Works of heart

Letter from America / Kees van Oostrum ASC

<em>Lion</em>, the winner of the Golden Frog

Works of heart

Letter from America / Kees van Oostrum ASC

Some of the movies that are in the running to compete for this year’s coveted Academy Award for Best Cinematography represent a less formulaic or traditional photographic style.

As the saying goes, “The cinematography of a film can only be as good as the movie itself,” and these stories’ socially-conscious subject matters seem to be driving a strong surge in realism — in some instances a documentary approach, and in one case even a bob-along.

Movies and “inspired cinematography” are, at their best, a reflection of human life, showing both passions and suffering. This current surge of realism could well be a response to the world’s political environment.
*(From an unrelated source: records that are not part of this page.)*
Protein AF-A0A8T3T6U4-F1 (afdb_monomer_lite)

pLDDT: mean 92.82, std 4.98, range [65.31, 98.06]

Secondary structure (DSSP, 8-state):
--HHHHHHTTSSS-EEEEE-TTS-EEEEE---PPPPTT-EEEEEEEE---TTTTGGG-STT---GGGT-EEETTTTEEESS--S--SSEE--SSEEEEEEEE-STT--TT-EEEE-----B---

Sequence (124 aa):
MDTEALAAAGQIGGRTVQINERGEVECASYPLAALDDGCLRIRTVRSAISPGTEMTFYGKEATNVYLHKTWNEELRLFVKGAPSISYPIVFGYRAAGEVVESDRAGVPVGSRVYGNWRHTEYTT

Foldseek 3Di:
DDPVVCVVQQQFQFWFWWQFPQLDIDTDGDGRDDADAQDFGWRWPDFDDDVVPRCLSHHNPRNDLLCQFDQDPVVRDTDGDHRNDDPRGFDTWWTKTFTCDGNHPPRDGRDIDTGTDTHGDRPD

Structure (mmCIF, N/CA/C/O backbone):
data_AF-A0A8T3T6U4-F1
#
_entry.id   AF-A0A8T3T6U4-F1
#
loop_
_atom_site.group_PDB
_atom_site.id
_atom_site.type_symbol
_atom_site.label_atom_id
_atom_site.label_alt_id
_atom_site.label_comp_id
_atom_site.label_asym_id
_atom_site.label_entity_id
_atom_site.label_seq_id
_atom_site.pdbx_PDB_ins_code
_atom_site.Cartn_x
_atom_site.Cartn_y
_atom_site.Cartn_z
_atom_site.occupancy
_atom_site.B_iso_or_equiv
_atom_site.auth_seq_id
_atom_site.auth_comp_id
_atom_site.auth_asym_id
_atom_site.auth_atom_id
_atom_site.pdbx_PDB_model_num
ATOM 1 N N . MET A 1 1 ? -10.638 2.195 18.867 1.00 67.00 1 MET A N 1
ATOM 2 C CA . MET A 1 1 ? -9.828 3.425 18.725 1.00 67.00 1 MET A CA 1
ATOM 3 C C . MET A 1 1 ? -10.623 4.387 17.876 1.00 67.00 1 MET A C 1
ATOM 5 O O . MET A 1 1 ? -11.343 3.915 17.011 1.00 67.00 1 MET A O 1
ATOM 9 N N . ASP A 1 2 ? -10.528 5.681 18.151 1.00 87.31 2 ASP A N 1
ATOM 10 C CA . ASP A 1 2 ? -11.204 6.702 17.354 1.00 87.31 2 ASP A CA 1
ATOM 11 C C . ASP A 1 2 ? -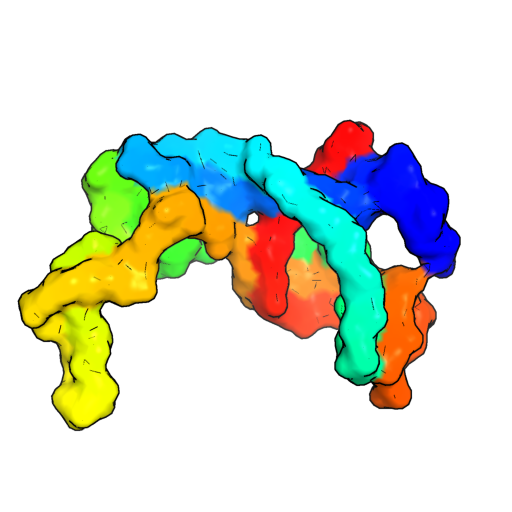10.430 6.954 16.049 1.00 87.31 2 ASP A C 1
ATOM 13 O O . ASP A 1 2 ? -9.241 7.282 16.072 1.00 87.31 2 ASP A O 1
ATOM 17 N N . THR A 1 3 ? -11.095 6.742 14.916 1.00 87.38 3 THR A N 1
ATOM 18 C CA . THR A 1 3 ? -10.543 6.916 13.569 1.00 87.38 3 THR A CA 1
ATOM 19 C C . THR A 1 3 ? -10.159 8.374 13.314 1.00 87.38 3 THR A C 1
ATOM 21 O O . THR A 1 3 ? -9.138 8.628 12.680 1.00 87.38 3 THR A O 1
ATOM 24 N N . GLU A 1 4 ? -10.913 9.335 13.850 1.00 89.19 4 GLU A N 1
ATOM 25 C CA . GLU A 1 4 ? -10.612 10.759 13.694 1.00 89.19 4 GLU A CA 1
ATOM 26 C C . GLU A 1 4 ? -9.311 11.121 14.420 1.00 89.19 4 GLU A C 1
ATOM 28 O O . GLU A 1 4 ? -8.401 11.700 13.822 1.00 89.19 4 GLU A O 1
ATOM 33 N N . ALA A 1 5 ? -9.153 10.666 15.666 1.00 91.19 5 ALA A N 1
ATOM 34 C CA . ALA A 1 5 ? -7.910 10.825 16.418 1.00 91.19 5 ALA A CA 1
ATOM 35 C C . ALA A 1 5 ? -6.701 10.166 15.725 1.00 91.19 5 ALA A C 1
ATOM 37 O O . ALA A 1 5 ? -5.611 10.739 15.702 1.00 91.19 5 ALA A O 1
ATOM 38 N N . LEU A 1 6 ? -6.874 8.976 15.139 1.00 91.44 6 LEU A N 1
ATOM 39 C CA . LEU A 1 6 ? -5.806 8.298 14.396 1.00 91.44 6 LEU A CA 1
ATOM 40 C C . LEU A 1 6 ? -5.405 9.056 13.126 1.00 91.44 6 LEU A C 1
ATOM 42 O O . LEU A 1 6 ? -4.218 9.112 12.807 1.00 91.44 6 LEU A O 1
ATOM 46 N N . ALA A 1 7 ? -6.375 9.626 12.408 1.00 89.25 7 ALA A N 1
ATOM 47 C CA . ALA A 1 7 ? -6.122 10.442 11.227 1.00 89.25 7 ALA A CA 1
ATOM 48 C C . ALA A 1 7 ? -5.405 11.748 11.602 1.00 89.25 7 ALA A C 1
ATOM 50 O O . ALA A 1 7 ? -4.395 12.092 10.991 1.00 89.25 7 ALA A O 1
ATOM 51 N N . ALA A 1 8 ? -5.861 12.430 12.658 1.00 89.19 8 ALA A N 1
ATOM 52 C CA . ALA A 1 8 ? -5.216 13.632 13.187 1.00 89.19 8 ALA A CA 1
ATOM 53 C C . ALA A 1 8 ? -3.771 13.367 13.649 1.00 89.19 8 ALA A C 1
ATOM 55 O O . ALA A 1 8 ? -2.899 14.217 13.488 1.00 89.19 8 ALA A O 1
ATOM 56 N N . ALA A 1 9 ? -3.506 12.168 14.174 1.00 88.62 9 ALA A N 1
ATOM 57 C CA . ALA A 1 9 ? -2.175 11.702 14.545 1.00 88.62 9 ALA A CA 1
ATOM 58 C C . ALA A 1 9 ? -1.379 11.086 13.376 1.00 88.62 9 ALA A C 1
ATOM 60 O O . ALA A 1 9 ? -0.358 10.455 13.621 1.00 88.62 9 ALA A O 1
ATOM 61 N N . GLY A 1 10 ? -1.834 11.185 12.121 1.00 87.50 10 GLY A N 1
ATOM 62 C CA . GLY A 1 10 ? -1.100 10.675 10.954 1.00 87.50 10 GLY A CA 1
ATOM 63 C C . GLY A 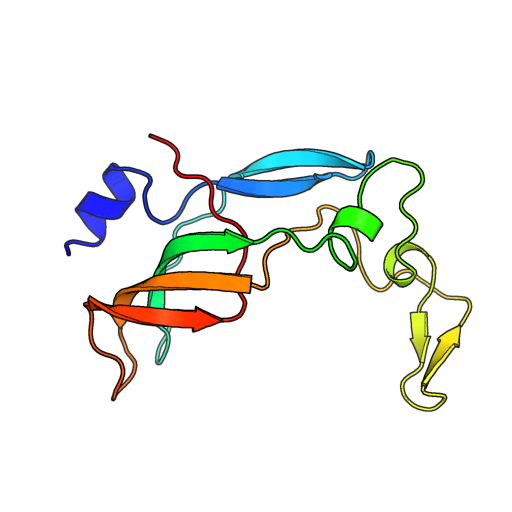1 10 ? -0.870 9.157 10.942 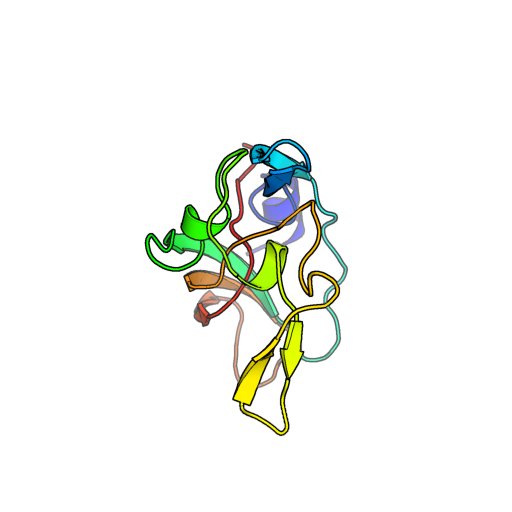1.00 87.50 10 GLY A C 1
ATOM 64 O O . GLY A 1 10 ? 0.029 8.678 10.251 1.00 87.50 10 GLY A O 1
ATOM 65 N N . GLN A 1 11 ? -1.654 8.390 11.710 1.00 89.62 11 GLN A N 1
ATOM 66 C CA . GLN A 1 11 ? -1.517 6.934 11.856 1.00 89.62 11 GLN A CA 1
ATOM 67 C C . GLN A 1 11 ? -2.388 6.140 10.873 1.00 89.62 11 GLN A C 1
ATOM 69 O O . GLN A 1 11 ? -2.284 4.918 10.793 1.00 89.62 11 GLN A O 1
ATOM 74 N N . ILE A 1 12 ? -3.263 6.809 10.128 1.00 89.12 12 ILE A N 1
ATOM 75 C CA . ILE A 1 12 ? -4.062 6.248 9.032 1.00 89.12 12 ILE A CA 1
ATOM 76 C C . ILE A 1 12 ? -4.290 7.342 7.994 1.00 89.12 12 ILE A C 1
ATOM 78 O O . ILE A 1 12 ? -4.494 8.484 8.384 1.00 89.12 12 ILE A O 1
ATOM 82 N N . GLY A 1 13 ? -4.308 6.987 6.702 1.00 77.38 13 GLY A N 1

If you look at the history of art, periods of figurative, beautiful and romantic expression sprang from times of peace and prosperity, while periods of wild expression and revolt have been inspired by wars, suppression and human suffering. Art, after all, is a reflection of our inner soul, and it takes on political as well as social dimensions. Through art, great talent displays a free spirit.
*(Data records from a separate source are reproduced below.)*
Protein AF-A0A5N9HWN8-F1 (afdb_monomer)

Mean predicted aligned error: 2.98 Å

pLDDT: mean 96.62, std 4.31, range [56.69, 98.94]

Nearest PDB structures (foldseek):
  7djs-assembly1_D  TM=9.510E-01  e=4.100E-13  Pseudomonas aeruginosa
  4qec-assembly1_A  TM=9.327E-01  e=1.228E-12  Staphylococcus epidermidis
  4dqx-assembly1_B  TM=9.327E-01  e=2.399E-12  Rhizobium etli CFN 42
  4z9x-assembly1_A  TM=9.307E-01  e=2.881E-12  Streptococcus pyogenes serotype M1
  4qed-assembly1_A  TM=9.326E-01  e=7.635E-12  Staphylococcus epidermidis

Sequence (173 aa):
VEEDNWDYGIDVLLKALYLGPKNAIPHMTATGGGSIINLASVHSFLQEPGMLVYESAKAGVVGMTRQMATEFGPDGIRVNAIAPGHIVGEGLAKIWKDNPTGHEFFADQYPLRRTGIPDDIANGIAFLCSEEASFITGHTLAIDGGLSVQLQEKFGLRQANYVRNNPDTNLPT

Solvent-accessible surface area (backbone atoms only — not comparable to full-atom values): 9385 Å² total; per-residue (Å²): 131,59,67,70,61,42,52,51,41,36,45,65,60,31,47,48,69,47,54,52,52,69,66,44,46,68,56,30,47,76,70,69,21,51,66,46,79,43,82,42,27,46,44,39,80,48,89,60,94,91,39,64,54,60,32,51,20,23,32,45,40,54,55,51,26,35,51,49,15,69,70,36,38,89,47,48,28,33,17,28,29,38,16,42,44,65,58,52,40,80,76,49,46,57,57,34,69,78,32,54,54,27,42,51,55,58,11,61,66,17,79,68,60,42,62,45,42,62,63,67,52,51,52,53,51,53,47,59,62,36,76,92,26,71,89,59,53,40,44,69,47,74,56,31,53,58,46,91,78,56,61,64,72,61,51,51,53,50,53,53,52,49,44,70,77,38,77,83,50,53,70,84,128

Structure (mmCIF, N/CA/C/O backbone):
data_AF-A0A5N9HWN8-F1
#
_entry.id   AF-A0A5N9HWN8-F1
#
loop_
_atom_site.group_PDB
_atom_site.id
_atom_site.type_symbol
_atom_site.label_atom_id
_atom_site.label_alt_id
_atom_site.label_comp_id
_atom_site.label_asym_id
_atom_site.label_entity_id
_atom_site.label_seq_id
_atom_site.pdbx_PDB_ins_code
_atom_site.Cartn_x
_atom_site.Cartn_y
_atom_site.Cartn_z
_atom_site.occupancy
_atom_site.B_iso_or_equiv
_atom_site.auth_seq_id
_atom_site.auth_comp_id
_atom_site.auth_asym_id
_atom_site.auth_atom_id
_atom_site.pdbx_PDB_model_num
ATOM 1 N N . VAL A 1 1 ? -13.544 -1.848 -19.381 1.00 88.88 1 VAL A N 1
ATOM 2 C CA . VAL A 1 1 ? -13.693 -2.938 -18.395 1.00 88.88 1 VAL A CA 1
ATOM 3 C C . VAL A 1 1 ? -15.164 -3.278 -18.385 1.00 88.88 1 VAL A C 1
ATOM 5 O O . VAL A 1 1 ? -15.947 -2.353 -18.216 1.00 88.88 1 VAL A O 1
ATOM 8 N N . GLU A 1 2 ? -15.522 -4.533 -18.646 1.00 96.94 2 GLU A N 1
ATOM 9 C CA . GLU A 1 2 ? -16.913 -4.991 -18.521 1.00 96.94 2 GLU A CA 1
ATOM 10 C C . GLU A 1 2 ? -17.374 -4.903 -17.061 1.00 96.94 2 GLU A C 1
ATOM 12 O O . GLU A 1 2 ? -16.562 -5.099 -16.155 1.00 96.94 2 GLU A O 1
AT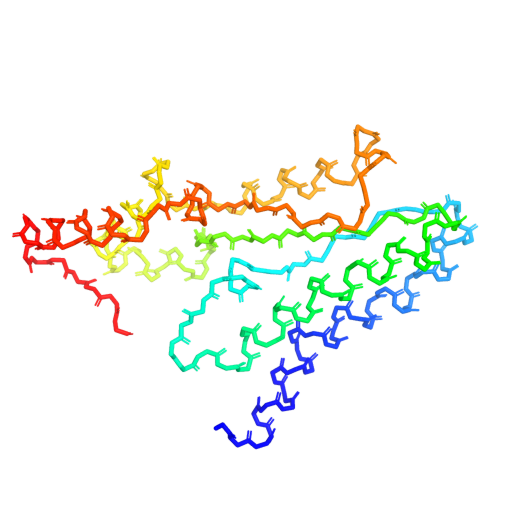OM 17 N N . GLU A 1 3 ? -18.655 -4.623 -16.835 1.00 98.00 3 GLU A N 1
ATOM 18 C CA . GLU A 1 3 ? -19.225 -4.406 -15.496 1.00 98.00 3 GLU A CA 1
ATOM 19 C C . GLU A 1 3 ? -18.959 -5.588 -14.548 1.00 98.00 3 GLU A C 1
ATOM 21 O O . GLU A 1 3 ? -18.441 -5.379 -13.457 1.00 98.00 3 GLU A O 1
ATOM 26 N N . ASP A 1 4 ? -19.130 -6.830 -15.009 1.00 98.12 4 ASP A N 1
ATOM 27 C CA . ASP A 1 4 ? -18.855 -8.031 -14.202 1.00 98.12 4 ASP A CA 1
ATOM 28 C C . ASP A 1 4 ? -17.401 -8.101 -13.690 1.00 98.12 4 ASP A C 1
ATOM 30 O O . ASP A 1 4 ? -17.138 -8.526 -12.562 1.00 98.12 4 ASP A O 1
ATOM 34 N N . ASN A 1 5 ? -16.430 -7.665 -14.503 1.00 96.69 5 ASN A N 1
ATOM 35 C CA . ASN A 1 5 ? -15.019 -7.633 -14.104 1.00 96.69 5 ASN A CA 1
ATOM 36 C C . ASN A 1 5 ? -14.739 -6.504 -13.107 1.00 96.69 5 ASN A C 1
ATOM 38 O O . ASN A 1 5 ? -13.884 -6.651 -12.229 1.00 96.69 5 ASN A O 1
ATOM 42 N N . TRP A 1 6 ? -15.435 -5.374 -13.255 1.00 98.25 6 TRP A N 1
ATOM 43 C CA . TRP A 1 6 ? -15.390 -4.287 -12.284 1.00 98.25 6 TRP A CA 1
ATOM 44 C C . TRP A 1 6 ? -15.944 -4.761 -10.939 1.00 98.25 6 TRP A C 1
ATOM 46 O O . TRP A 1 6 ? -15.238 -4.674 -9.935 1.00 98.25 6 TRP A O 1
ATOM 56 N N . ASP A 1 7 ? -17.143 -5.339 -10.932 1.00 98.50 7 ASP A N 1
ATOM 57 C CA . ASP A 1 7 ? -17.820 -5.811 -9.726 1.00 98.50 7 ASP A CA 1
ATOM 58 C C . ASP A 1 7 ? -17.003 -6.873 -8.998 1.00 98.50 7 ASP A C 1
ATOM 60 O O . ASP A 1 7 ? -16.749 -6.740 -7.800 1.00 98.50 7 ASP A O 1
ATOM 64 N N . TYR A 1 8 ? -16.498 -7.876 -9.722 1.00 98.12 8 TYR A N 1
ATOM 65 C CA . TYR A 1 8 ? -15.625 -8.892 -9.140 1.00 98.12 8 TYR A CA 1
ATOM 66 C C . TYR A 1 8 ? -14.363 -8.278 -8.516 1.00 98.12 8 TYR A C 1
ATOM 68 O O . TYR A 1 8 ? -13.979 -8.620 -7.394 1.00 98.12 8 TYR A O 1
ATOM 76 N N . GLY A 1 9 ? -13.716 -7.345 -9.220 1.00 97.81 9 GLY A N 1
ATOM 77 C CA . GLY A 1 9 ? -12.522 -6.683 -8.710 1.00 97.81 9 GLY A CA 1
ATOM 78 C C . GLY A 1 9 ? -12.802 -5.850 -7.459 1.00 97.81 9 GLY A C 1
ATOM 79 O O . GLY A 1 9 ? -12.045 -5.944 -6.494 1.00 97.81 9 GLY A O 1
ATOM 80 N N . ILE A 1 10 ? -13.899 -5.089 -7.423 1.00 98.44 10 ILE A N 1
ATOM 81 C CA . ILE A 1 10 ? -14.312 -4.327 -6.235 1.00 98.44 10 ILE A CA 1
ATOM 82 C C . ILE A 1 10 ? -14.670 -5.262 -5.074 1.00 98.44 10 ILE A C 1
ATOM 84 O O . ILE A 1 10 ? -14.278 -4.997 -3.930 1.00 98.44 10 ILE A O 1
ATOM 88 N N . ASP A 1 11 ? -15.352 -6.374 -5.352 1.00 98.31 11 ASP A N 1
ATOM 89 C CA . ASP A 1 11 ? -15.708 -7.376 -4.352 1.00 98.31 11 ASP A CA 1
ATOM 90 C C . ASP A 1 11 ? -14.457 -7.951 -3.665 1.00 98.31 11 ASP A C 1
ATOM 92 O O . ASP A 1 11 ? -14.377 -7.995 -2.432 1.00 98.31 11 ASP A O 1
ATOM 96 N N . VAL A 1 12 ? -13.443 -8.328 -4.448 1.00 97.12 12 VAL A N 1
ATOM 97 C CA . VAL A 1 12 ? -12.205 -8.929 -3.930 1.00 97.12 12 VAL A CA 1
ATOM 98 C C . VAL A 1 12 ? -11.276 -7.893 -3.295 1.00 97.12 12 VAL A C 1
ATOM 100 O O . VAL A 1 12 ? -10.715 -8.134 -2.227 1.00 97.12 12 VAL A O 1
ATOM 103 N N . LEU A 1 13 ? -11.075 -6.744 -3.939 1.00 97.88 13 LEU A N 1
ATOM 104 C CA . LEU A 1 13 ? -10.011 -5.806 -3.567 1.00 97.88 13 LEU A CA 1
ATOM 105 C C . LEU A 1 13 ? -10.430 -4.787 -2.506 1.00 97.88 13 LEU A C 1
ATOM 107 O O . LEU A 1 13 ? -9.555 -4.253 -1.821 1.00 97.88 13 LEU A O 1
ATOM 111 N N . LEU A 1 14 ? -11.730 -4.506 -2.376 1.00 98.19 14 LEU A N 1
ATOM 112 C CA . LEU A 1 14 ? -12.246 -3.485 -1.464 1.00 98.19 14 LEU A CA 1
ATOM 113 C C . LEU A 1 14 ? -13.291 -4.045 -0.496 1.00 98.19 14 LEU A C 1
ATOM 115 O O . LEU A 1 14 ? -13.116 -3.946 0.718 1.00 98.19 14 LEU A O 1
ATOM 119 N N . LYS A 1 15 ? -14.359 -4.670 -1.000 1.00 98.31 15 LYS A N 1
ATOM 120 C CA . LYS A 1 15 ? -15.459 -5.150 -0.148 1.00 98.31 15 LYS A CA 1
ATOM 121 C C . LYS A 1 15 ? -15.008 -6.235 0.824 1.00 98.31 15 LYS A C 1
ATOM 123 O O . LYS A 1 15 ? -15.440 -6.218 1.975 1.00 98.31 15 LYS A O 1
ATOM 128 N N . ALA A 1 16 ? -14.112 -7.135 0.419 1.00 96.94 16 ALA A N 1
ATOM 129 C CA . ALA A 1 16 ? -13.529 -8.129 1.321 1.00 96.94 16 ALA A CA 1
ATOM 130 C C . ALA A 1 16 ? -12.857 -7.484 2.551 1.00 96.94 16 ALA A C 1
ATOM 132 O O . ALA A 1 16 ? -13.038 -7.956 3.676 1.00 96.94 16 ALA A O 1
ATOM 133 N N . LEU A 1 17 ? -12.158 -6.358 2.357 1.00 96.69 17 LEU A N 1
ATOM 134 C CA . LEU A 1 17 ? -11.501 -5.603 3.430 1.00 96.69 17 LEU A CA 1
ATOM 135 C C . LEU A 1 17 ? -12.496 -4.814 4.294 1.00 96.69 17 LEU A C 1
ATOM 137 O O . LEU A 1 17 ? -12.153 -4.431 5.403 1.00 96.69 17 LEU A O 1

Getting back to the movies currently commanding the spotlight, I would like to mention the mind-blowing swimming scene in Moonlight, shot by James Laxton. The movie presents the tender, heartbreaking story of a young man’s struggle to find himself. In the scene mentioned, a local drug dealer teaches the young main character to swim. As depicted on screen, the scene is an all-time classic. An unlikely father figure teaches the protagonist to swim, while the ocean provides a remarkable metaphor for the society in which this young man is trying to stay afloat. The scene is visualised with a camera that itself barely stays above water, continuously besieged by the waves.

In Lion, Greig Frasier ACS ASC photographs a huge, foreboding train — in which the main character, a 6-year-old boy, is locked up all alone — barreling through a forlorn Indian landscape. The train rumbles through the night, representing an alien world unconcerned about the child and setting the stage for an unforgettable journey that the camera follows with an almost casual cinematography, void of grandstanding but filled with emotional reverence.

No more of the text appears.